● Task instructions
Reproduce word for word the lines between those holding "ATOM 142 C CA" and "ATOM 171 C CA", inclusive, and nothing else from the data below.

● Given entries
____________________
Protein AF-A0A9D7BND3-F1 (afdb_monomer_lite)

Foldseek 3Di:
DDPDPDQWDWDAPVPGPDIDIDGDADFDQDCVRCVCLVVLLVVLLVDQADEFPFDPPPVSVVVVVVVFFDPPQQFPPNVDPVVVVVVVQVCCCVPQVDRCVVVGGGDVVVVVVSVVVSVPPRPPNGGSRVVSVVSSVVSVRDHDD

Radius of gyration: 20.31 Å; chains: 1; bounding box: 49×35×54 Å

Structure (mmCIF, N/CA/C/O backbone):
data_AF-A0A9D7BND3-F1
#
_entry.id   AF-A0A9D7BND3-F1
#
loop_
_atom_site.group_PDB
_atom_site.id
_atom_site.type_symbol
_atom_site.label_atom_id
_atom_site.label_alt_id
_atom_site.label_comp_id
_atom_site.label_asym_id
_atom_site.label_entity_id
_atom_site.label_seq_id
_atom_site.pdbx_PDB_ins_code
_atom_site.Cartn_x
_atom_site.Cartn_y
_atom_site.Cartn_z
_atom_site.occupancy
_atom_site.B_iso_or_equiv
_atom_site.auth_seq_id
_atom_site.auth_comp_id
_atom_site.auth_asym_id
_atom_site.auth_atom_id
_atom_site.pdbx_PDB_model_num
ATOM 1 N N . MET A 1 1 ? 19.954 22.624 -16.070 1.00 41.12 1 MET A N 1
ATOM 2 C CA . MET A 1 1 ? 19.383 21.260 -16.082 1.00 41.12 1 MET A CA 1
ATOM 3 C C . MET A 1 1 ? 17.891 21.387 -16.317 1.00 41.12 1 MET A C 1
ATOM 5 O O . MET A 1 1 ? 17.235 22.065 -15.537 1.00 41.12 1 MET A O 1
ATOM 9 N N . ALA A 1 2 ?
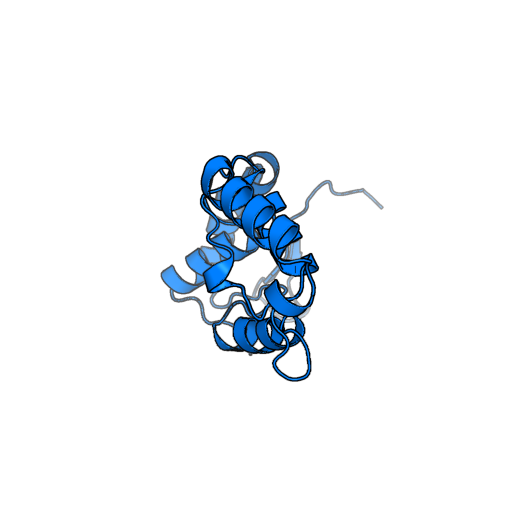 17.375 20.848 -17.421 1.00 45.91 2 ALA A N 1
ATOM 10 C CA . ALA A 1 2 ? 15.945 20.897 -17.709 1.00 45.91 2 ALA A CA 1
ATOM 11 C C . ALA A 1 2 ? 15.189 20.049 -16.673 1.00 45.91 2 ALA A C 1
ATOM 13 O O . ALA A 1 2 ? 15.523 18.885 -16.457 1.00 45.91 2 ALA A O 1
ATOM 14 N N . LYS A 1 3 ? 14.201 20.645 -15.997 1.00 47.56 3 LYS A N 1
ATOM 15 C CA . LYS A 1 3 ? 13.253 19.923 -15.142 1.00 47.56 3 LYS A CA 1
ATOM 16 C C . LYS A 1 3 ? 12.372 19.087 -16.067 1.00 47.56 3 LYS A C 1
ATOM 18 O O . LYS A 1 3 ? 11.513 19.642 -16.742 1.00 47.56 3 LYS A O 1
ATOM 23 N N . HIS A 1 4 ? 12.605 17.782 -16.132 1.00 55.41 4 HIS A N 1
ATOM 24 C CA . HIS A 1 4 ? 11.683 16.864 -16.790 1.00 55.41 4 HIS A CA 1
ATOM 25 C C . HIS A 1 4 ? 10.492 16.644 -15.846 1.00 55.41 4 HIS A C 1
ATOM 27 O O . HIS A 1 4 ? 10.703 16.111 -14.756 1.00 55.41 4 HIS A O 1
ATOM 33 N N . PRO A 1 5 ? 9.261 17.055 -16.198 1.00 66.38 5 PRO A N 1
ATOM 34 C CA . PRO A 1 5 ? 8.078 16.800 -15.383 1.00 66.38 5 PRO A CA 1
ATOM 35 C C . PRO A 1 5 ? 7.616 15.348 -15.592 1.00 66.38 5 PRO A C 1
ATOM 37 O O . PRO A 1 5 ? 6.515 15.102 -16.068 1.00 66.38 5 PRO A O 1
ATOM 40 N N . SER A 1 6 ? 8.488 14.380 -15.311 1.00 70.44 6 SER A N 1
ATOM 41 C CA . SER A 1 6 ? 8.149 12.958 -15.327 1.00 70.44 6 SER A CA 1
ATOM 42 C C . SER A 1 6 ? 8.397 12.375 -13.947 1.00 70.44 6 SER A C 1
ATOM 44 O O . SER A 1 6 ? 9.419 12.651 -13.323 1.00 70.44 6 SER A O 1
ATOM 46 N N . VAL A 1 7 ? 7.455 11.556 -13.492 1.00 79.88 7 VAL A N 1
ATOM 47 C CA . VAL A 1 7 ? 7.576 10.739 -12.278 1.00 79.88 7 VAL A CA 1
ATOM 48 C C . VAL A 1 7 ? 7.913 9.280 -12.600 1.00 79.88 7 VAL A C 1
ATOM 50 O O . VAL A 1 7 ? 8.080 8.489 -11.681 1.00 79.88 7 VAL A O 1
ATOM 53 N N . LEU A 1 8 ? 8.040 8.938 -13.890 1.00 88.81 8 LEU A N 1
ATOM 54 C CA . LEU A 1 8 ? 8.477 7.637 -14.393 1.00 88.81 8 LEU A CA 1
ATOM 55 C C . LEU A 1 8 ? 9.818 7.777 -15.120 1.00 88.81 8 LEU A C 1
ATOM 57 O O . LEU A 1 8 ? 9.964 8.609 -16.022 1.00 88.81 8 LEU A O 1
ATOM 61 N N . PHE A 1 9 ? 10.772 6.933 -14.746 1.00 91.31 9 PHE A N 1
ATOM 62 C CA . PHE A 1 9 ? 12.130 6.913 -15.273 1.00 91.31 9 PHE A CA 1
ATOM 63 C C . PHE A 1 9 ? 12.446 5.543 -15.863 1.00 91.31 9 PHE A C 1
ATOM 65 O O . PHE A 1 9 ? 12.208 4.523 -15.221 1.00 91.31 9 PHE A O 1
ATOM 72 N N . GLU A 1 10 ? 13.014 5.531 -17.067 1.00 92.69 10 GLU A N 1
ATOM 73 C CA . GLU A 1 10 ? 13.687 4.362 -17.633 1.00 92.69 10 GLU A CA 1
ATOM 74 C C . GLU A 1 10 ? 15.187 4.479 -17.344 1.00 92.69 10 GLU A C 1
ATOM 76 O O . GLU A 1 10 ? 15.804 5.515 -17.599 1.00 92.69 10 GLU A O 1
ATOM 81 N N . ILE A 1 11 ? 15.770 3.425 -16.784 1.00 91.94 11 ILE A N 1
ATOM 82 C CA . ILE A 1 11 ? 17.172 3.353 -16.391 1.00 91.94 11 ILE A CA 1
ATOM 83 C C . ILE A 1 11 ? 17.791 2.135 -17.060 1.00 91.94 11 ILE A C 1
ATOM 85 O O . ILE A 1 11 ? 17.328 1.013 -16.880 1.00 91.94 11 ILE A O 1
ATOM 89 N N . ILE A 1 12 ? 18.877 2.354 -17.794 1.00 92.88 12 ILE A N 1
ATOM 90 C CA . ILE A 1 12 ? 19.669 1.292 -18.412 1.00 92.88 12 ILE A CA 1
ATOM 91 C C . ILE A 1 12 ? 21.074 1.376 -17.823 1.00 92.88 12 ILE A C 1
ATOM 93 O O . ILE A 1 12 ? 21.739 2.413 -17.906 1.00 92.88 12 ILE A O 1
ATOM 97 N N . GLN A 1 13 ? 21.533 0.294 -17.196 1.00 89.88 13 GLN A N 1
ATOM 98 C CA . GLN A 1 13 ? 22.892 0.234 -16.668 1.00 89.88 13 GLN A CA 1
ATOM 99 C C . GLN A 1 13 ? 23.902 0.256 -17.822 1.00 89.88 13 GLN A C 1
ATOM 101 O O . GLN A 1 13 ? 23.738 -0.439 -18.823 1.00 89.88 13 GLN A O 1
ATOM 106 N N . LYS A 1 14 ? 24.988 1.024 -17.676 1.00 89.00 14 LYS A N 1
ATOM 107 C CA . LYS A 1 14 ? 26.057 1.086 -18.682 1.00 89.00 14 LYS A CA 1
ATOM 108 C C . LYS A 1 14 ? 26.606 -0.317 -18.976 1.00 89.00 14 LYS A C 1
ATOM 110 O O . LYS A 1 14 ? 27.088 -0.987 -18.069 1.00 89.00 14 LYS A O 1
ATOM 115 N N . GLY A 1 15 ? 26.572 -0.723 -20.246 1.00 88.56 15 GLY A N 1
ATOM 116 C CA . GLY A 1 15 ? 27.015 -2.053 -20.686 1.00 88.56 15 GLY A CA 1
ATOM 117 C C . GLY A 1 15 ? 25.946 -3.148 -20.586 1.00 88.56 15 GLY A C 1
ATOM 118 O O . GLY A 1 15 ? 26.224 -4.285 -20.951 1.00 88.56 15 GLY A O 1
ATOM 119 N N . ASN A 1 16 ? 24.736 -2.812 -20.136 1.00 87.06 16 ASN A N 1
ATOM 120 C CA . ASN A 1 16 ? 23.563 -3.678 -20.166 1.00 87.06 16 ASN A CA 1
ATOM 121 C C . ASN A 1 16 ? 22.554 -3.154 -21.207 1.00 87.06 16 ASN A C 1
ATOM 123 O O . ASN A 1 16 ? 22.590 -1.986 -21.591 1.00 87.06 16 ASN A O 1
ATOM 127 N N . THR A 1 17 ? 21.667 -4.027 -21.676 1.00 87.69 17 THR A N 1
ATOM 128 C CA . THR A 1 17 ? 20.553 -3.692 -22.581 1.00 87.69 17 THR A CA 1
ATOM 129 C C . THR A 1 17 ? 19.190 -3.838 -21.910 1.00 87.69 17 THR A C 1
ATOM 131 O O . THR A 1 17 ? 18.183 -3.433 -22.484 1.00 87.69 17 THR A O 1
ATOM 134 N N . VAL A 1 18 ? 19.149 -4.386 -20.692 1.00 89.31 18 VAL A N 1
ATOM 135 C CA . VAL A 1 18 ? 17.917 -4.563 -19.922 1.00 89.31 18 VAL A CA 1
ATOM 136 C C . VAL A 1 18 ? 17.482 -3.221 -19.311 1.00 89.31 18 VAL A C 1
ATOM 138 O O . VAL A 1 18 ? 18.258 -2.627 -18.555 1.00 89.31 18 VAL A O 1
ATOM 141 N N . PRO A 1 19 ? 16.265 -2.731 -19.615 1.00 91.44 19 PRO A N 1
ATOM 142 C CA . PRO A 1 19 ? 15.726 -1.524 -19.007 1.00 91.44 19 PRO A CA 1
ATOM 143 C C . PRO A 1 19 ? 15.121 -1.806 -17.626 1.00 91.44 19 PRO A C 1
ATOM 145 O O . PRO A 1 19 ? 14.512 -2.849 -17.386 1.00 91.44 19 PRO A O 1
ATOM 148 N N . HIS A 1 20 ? 15.232 -0.826 -16.736 1.00 92.12 20 HIS A N 1
ATOM 149 C CA . HIS A 1 20 ? 14.570 -0.781 -15.437 1.00 92.12 20 HIS A CA 1
ATOM 150 C C . HIS A 1 20 ? 13.642 0.430 -15.383 1.00 92.12 20 HIS A C 1
ATOM 152 O O . HIS A 1 20 ? 14.038 1.530 -15.761 1.00 92.12 20 HIS A O 1
ATOM 158 N N . TYR A 1 21 ? 12.424 0.247 -14.882 1.00 93.94 21 TYR A N 1
ATOM 159 C CA . TYR A 1 21 ? 11.442 1.322 -14.758 1.00 93.94 21 TYR A CA 1
ATOM 160 C C . TYR A 1 21 ? 11.246 1.688 -13.288 1.00 93.94 21 TYR A C 1
ATOM 162 O O . TYR A 1 21 ? 10.923 0.817 -12.482 1.00 93.94 21 TYR A O 1
ATOM 170 N N . ILE A 1 22 ? 11.439 2.962 -12.940 1.00 92.81 22 ILE A N 1
ATOM 171 C CA . ILE A 1 22 ? 11.306 3.471 -11.568 1.00 92.81 22 ILE A CA 1
ATOM 172 C C . ILE A 1 22 ? 10.301 4.616 -11.536 1.00 92.81 22 ILE A C 1
ATOM 174 O O . ILE A 1 22 ? 10.386 5.550 -12.331 1.00 92.81 22 ILE A O 1
ATOM 178 N N . PHE A 1 23 ? 9.376 4.561 -10.586 1.00 91.94 23 PHE A N 1
ATOM 179 C CA . PHE A 1 23 ? 8.461 5.648 -10.264 1.00 91.94 23 PHE A CA 1
ATOM 180 C C . PHE A 1 23 ? 8.109 5.612 -8.776 1.00 91.94 23 PHE A C 1
ATOM 182 O O . PHE A 1 23 ? 8.273 4.584 -8.121 1.00 91.94 23 PHE A O 1
ATOM 189 N N . GLY A 1 24 ? 7.648 6.744 -8.246 1.00 88.75 24 GLY A N 1
ATOM 190 C CA . GLY A 1 24 ? 7.160 6.840 -6.872 1.00 88.75 24 GLY A CA 1
ATOM 191 C C . GLY A 1 24 ? 5.663 6.552 -6.778 1.00 88.75 24 GLY A C 1
ATOM 192 O O . GLY A 1 24 ? 4.897 6.930 -7.664 1.00 88.75 24 GLY A O 1
ATOM 193 N N . THR A 1 25 ? 5.246 5.924 -5.682 1.00 88.69 25 THR A N 1
ATOM 194 C CA . THR A 1 25 ? 3.839 5.734 -5.308 1.00 88.69 25 THR A CA 1
ATOM 195 C C . THR A 1 25 ? 3.532 6.483 -4.017 1.00 88.69 25 THR A C 1
ATOM 197 O O . THR A 1 25 ? 4.426 6.746 -3.217 1.00 88.69 25 THR A O 1
ATOM 200 N N . MET A 1 26 ? 2.260 6.807 -3.795 1.00 84.81 26 MET A N 1
ATOM 201 C CA . MET A 1 26 ? 1.758 7.261 -2.497 1.00 84.81 26 MET A CA 1
ATOM 202 C C . MET A 1 26 ? 0.766 6.229 -1.969 1.00 84.81 26 MET A C 1
ATOM 204 O O . MET A 1 26 ? 0.015 5.642 -2.750 1.00 84.81 26 MET A O 1
ATOM 208 N N . HIS A 1 27 ? 0.730 6.047 -0.650 1.00 85.94 27 HIS A N 1
ATOM 209 C CA . HIS A 1 27 ? -0.233 5.172 0.014 1.00 85.94 27 HIS A CA 1
ATOM 210 C C . HIS A 1 27 ? -1.601 5.866 0.127 1.00 85.94 27 HIS A C 1
ATOM 212 O O . HIS A 1 27 ? -2.016 6.316 1.193 1.00 85.94 27 HIS A O 1
ATOM 218 N N . MET A 1 28 ? -2.262 6.044 -1.017 1.00 85.06 28 MET A N 1
ATOM 219 C CA . MET A 1 28 ? -3.553 6.721 -1.149 1.00 85.06 28 MET A CA 1
ATOM 220 C C . MET A 1 28 ? -4.426 6.005 -2.181 1.00 85.06 28 MET A C 1
ATOM 222 O O . MET A 1 28 ? -3.915 5.446 -3.152 1.00 85.06 28 MET A O 1
ATOM 226 N N . ASP A 1 29 ? -5.741 6.049 -1.987 1.00 84.81 29 ASP A N 1
ATOM 227 C CA . ASP A 1 29 ? -6.755 5.346 -2.786 1.00 84.81 29 ASP A CA 1
ATOM 228 C C . ASP A 1 29 ? -7.721 6.297 -3.522 1.00 84.81 29 ASP A C 1
ATOM 230 O O . ASP A 1 29 ? -8.860 5.940 -3.845 1.00 84.81 29 ASP A O 1
ATOM 234 N N . ASN A 1 30 ? -7.265 7.524 -3.785 1.00 84.06 30 ASN A N 1
ATOM 235 C CA . ASN A 1 30 ? -8.037 8.569 -4.451 1.00 84.06 30 ASN A CA 1
ATOM 236 C C . ASN A 1 30 ? -7.741 8.653 -5.961 1.00 84.06 30 ASN A C 1
ATOM 238 O O . ASN A 1 30 ? -6.836 8.001 -6.483 1.00 84.06 30 ASN A O 1
ATOM 242 N N . GLU A 1 31 ? -8.526 9.457 -6.683 1.00 86.50 31 GLU A N 1
ATOM 243 C CA . GLU A 1 31 ? -8.367 9.631 -8.134 1.00 86.50 31 GLU A CA 1
ATOM 244 C C . GLU A 1 31 ? -6.992 10.178 -8.517 1.00 86.50 31 GLU A C 1
ATOM 246 O O . GLU A 1 31 ? -6.377 9.656 -9.444 1.00 86.50 31 GLU A O 1
ATOM 251 N N . ASP A 1 32 ? -6.487 11.157 -7.764 1.00 87.12 32 ASP A N 1
ATOM 252 C CA . ASP A 1 32 ? -5.209 11.807 -8.048 1.00 87.12 32 ASP A CA 1
ATOM 253 C C . ASP A 1 32 ? -4.050 10.804 -8.030 1.00 87.12 32 ASP A C 1
ATOM 255 O O . ASP A 1 32 ? -3.234 10.784 -8.955 1.00 87.12 32 ASP A O 1
ATOM 259 N N . ALA A 1 33 ? -4.010 9.911 -7.035 1.00 87.69 33 ALA A N 1
ATOM 260 C CA . ALA A 1 33 ? -3.012 8.848 -6.963 1.00 87.69 33 ALA A CA 1
ATOM 261 C C . ALA A 1 33 ? -3.133 7.875 -8.149 1.00 87.69 33 ALA A C 1
ATOM 263 O O . ALA A 1 33 ? -2.127 7.459 -8.723 1.00 87.69 33 ALA A O 1
ATOM 264 N N . PHE A 1 34 ? -4.355 7.552 -8.572 1.00 91.25 34 PHE A N 1
ATOM 265 C CA . PHE A 1 34 ? -4.610 6.591 -9.649 1.00 91.25 34 PHE A CA 1
ATOM 266 C C . PHE A 1 34 ? -4.533 7.188 -11.065 1.00 91.25 34 PHE A C 1
ATOM 268 O O . PHE A 1 34 ? -4.615 6.434 -12.034 1.00 91.25 34 PHE A O 1
ATOM 275 N N . THR A 1 35 ? -4.295 8.497 -11.214 1.00 90.81 35 THR A N 1
ATOM 276 C CA . THR A 1 35 ? -4.249 9.216 -12.508 1.00 90.81 35 THR A CA 1
ATOM 277 C C . THR A 1 35 ? -3.412 8.512 -13.584 1.00 90.81 35 THR A C 1
ATOM 279 O O . THR A 1 35 ? -3.754 8.539 -14.766 1.00 90.81 35 THR A O 1
ATOM 282 N N . HIS A 1 36 ? -2.309 7.863 -13.195 1.00 91.25 36 HIS A N 1
ATOM 283 C CA . HIS A 1 36 ? -1.370 7.213 -14.117 1.00 91.25 36 HIS A CA 1
ATOM 284 C C . HIS A 1 36 ? -1.267 5.691 -13.932 1.00 91.25 36 HIS A C 1
ATOM 286 O O . HIS A 1 36 ? -0.304 5.077 -14.401 1.00 91.25 36 HIS A O 1
ATOM 292 N N . VAL A 1 37 ? -2.251 5.069 -13.274 1.00 91.94 37 VAL A N 1
ATOM 293 C CA . VAL A 1 37 ? -2.216 3.637 -12.939 1.00 91.94 37 VAL A CA 1
ATOM 294 C C . VAL A 1 37 ? -2.104 2.743 -14.177 1.00 91.94 37 VAL A C 1
ATOM 296 O O . VAL A 1 37 ? -1.302 1.812 -14.190 1.00 91.94 37 VAL A O 1
ATOM 299 N N . GLU A 1 38 ? -2.817 3.062 -15.259 1.00 93.31 38 GLU A N 1
ATOM 300 C CA . GLU A 1 38 ? -2.774 2.280 -16.502 1.00 93.31 38 GLU A CA 1
ATOM 301 C C . GLU A 1 38 ? -1.383 2.306 -17.146 1.00 93.31 38 GLU A C 1
ATOM 303 O O . GLU A 1 38 ? -0.862 1.274 -17.574 1.00 93.31 38 GLU A O 1
ATOM 308 N N . THR A 1 39 ? -0.725 3.469 -17.139 1.00 93.00 39 THR A N 1
ATOM 309 C CA . THR A 1 39 ? 0.661 3.601 -17.602 1.00 93.00 39 THR A CA 1
ATOM 310 C C . THR A 1 39 ? 1.592 2.732 -16.759 1.00 93.00 39 THR A C 1
ATOM 312 O O . THR A 1 39 ? 2.404 1.992 -17.315 1.00 93.00 39 THR A O 1
ATOM 315 N N . ALA A 1 40 ? 1.450 2.759 -15.431 1.00 92.81 40 ALA A N 1
ATOM 316 C CA . ALA A 1 40 ? 2.242 1.916 -14.538 1.00 92.81 40 ALA A CA 1
ATOM 317 C C . ALA A 1 40 ? 2.024 0.416 -14.820 1.00 92.81 40 ALA A C 1
ATOM 319 O O . ALA A 1 40 ? 2.998 -0.330 -14.911 1.00 92.81 40 ALA A O 1
ATOM 320 N N . ILE A 1 41 ? 0.779 -0.021 -15.051 1.00 93.25 41 ILE A N 1
ATOM 321 C CA . ILE A 1 41 ? 0.451 -1.412 -15.411 1.00 93.25 41 ILE A CA 1
ATOM 322 C C . ILE A 1 41 ? 1.108 -1.818 -16.739 1.00 93.25 41 ILE A C 1
ATOM 324 O O . ILE A 1 41 ? 1.618 -2.936 -16.853 1.00 93.25 41 ILE A O 1
ATOM 328 N N . ILE A 1 42 ? 1.121 -0.939 -17.748 1.00 94.06 42 ILE A N 1
ATOM 329 C CA . ILE A 1 42 ? 1.766 -1.213 -19.043 1.00 94.06 42 ILE A CA 1
ATOM 330 C C . ILE A 1 42 ? 3.256 -1.512 -18.856 1.00 94.06 42 ILE A C 1
ATOM 332 O O . ILE A 1 42 ? 3.754 -2.492 -19.412 1.00 94.06 42 ILE A O 1
ATOM 336 N N . TYR A 1 43 ? 3.972 -0.702 -18.073 1.00 92.88 43 TYR A N 1
ATOM 337 C CA . TYR A 1 43 ? 5.401 -0.921 -17.831 1.00 92.88 43 TYR A CA 1
ATOM 338 C C . TYR A 1 43 ? 5.665 -2.101 -16.898 1.00 92.88 43 TYR A C 1
ATOM 340 O O . TYR A 1 43 ? 6.566 -2.888 -17.170 1.00 92.88 43 TYR A O 1
ATOM 348 N N . LEU A 1 44 ? 4.828 -2.307 -15.879 1.00 92.19 44 LEU A N 1
ATOM 349 C CA . LEU A 1 44 ? 4.875 -3.496 -15.028 1.00 92.19 44 LEU A CA 1
ATOM 350 C C . LEU A 1 44 ? 4.809 -4.778 -15.866 1.00 92.19 44 LEU A C 1
ATOM 352 O O . LEU A 1 44 ? 5.589 -5.703 -15.644 1.00 92.19 44 LEU A O 1
ATOM 356 N N . LYS A 1 45 ? 3.929 -4.837 -16.875 1.00 91.50 45 LYS A N 1
ATOM 357 C CA . LYS A 1 45 ? 3.805 -6.009 -17.758 1.00 91.50 45 LYS A CA 1
ATOM 358 C C . LYS A 1 45 ? 5.081 -6.306 -18.552 1.00 91.50 45 LYS A C 1
ATOM 360 O O . LYS A 1 45 ? 5.332 -7.484 -18.804 1.00 91.50 45 LYS A O 1
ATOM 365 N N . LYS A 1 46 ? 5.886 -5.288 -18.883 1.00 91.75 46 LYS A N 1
____________________
● Answer for this exercise
ATOM 142 C CA . PRO A 1 19 ? 15.726 -1.524 -19.007 1.00 91.44 19 PRO A CA 1
ATOM 143 C C . PRO A 1 19 ? 15.121 -1.806 -17.626 1.00 91.44 19 PRO A C 1
ATOM 145 O O . PRO A 1 19 ? 14.512 -2.849 -17.386 1.00 91.44 19 PRO A O 1
ATOM 148 N N . HIS A 1 20 ? 15.232 -0.826 -16.736 1.00 92.12 20 HIS A N 1
ATOM 149 C CA . HIS A 1 20 ? 14.570 -0.781 -15.437 1.00 92.12 20 HIS A CA 1
ATOM 150 C C . HIS A 1 20 ? 13.642 0.430 -15.383 1.00 92.12 20 HIS A C 1
ATOM 152 O O . HIS A 1 20 ? 14.038 1.530 -15.761 1.00 92.12 20 HIS A O 1
ATOM 158 N N . TYR A 1 21 ? 12.424 0.247 -14.882 1.00 93.94 21 TYR A N 1
ATOM 159 C CA . TYR A 1 21 ? 11.442 1.322 -14.758 1.00 93.94 21 TYR A CA 1
ATOM 160 C C . TYR A 1 21 ? 11.246 1.688 -13.288 1.00 93.94 21 TYR A C 1
ATOM 162 O O . TYR A 1 21 ? 10.923 0.817 -12.482 1.00 93.94 21 TYR A O 1
ATOM 170 N N . ILE A 1 22 ? 11.439 2.962 -12.940 1.00 92.81 22 ILE A N 1
ATOM 171 C CA . ILE A 1 22 ? 11.306 3.471 -11.568 1.00 92.81 22 ILE A CA 1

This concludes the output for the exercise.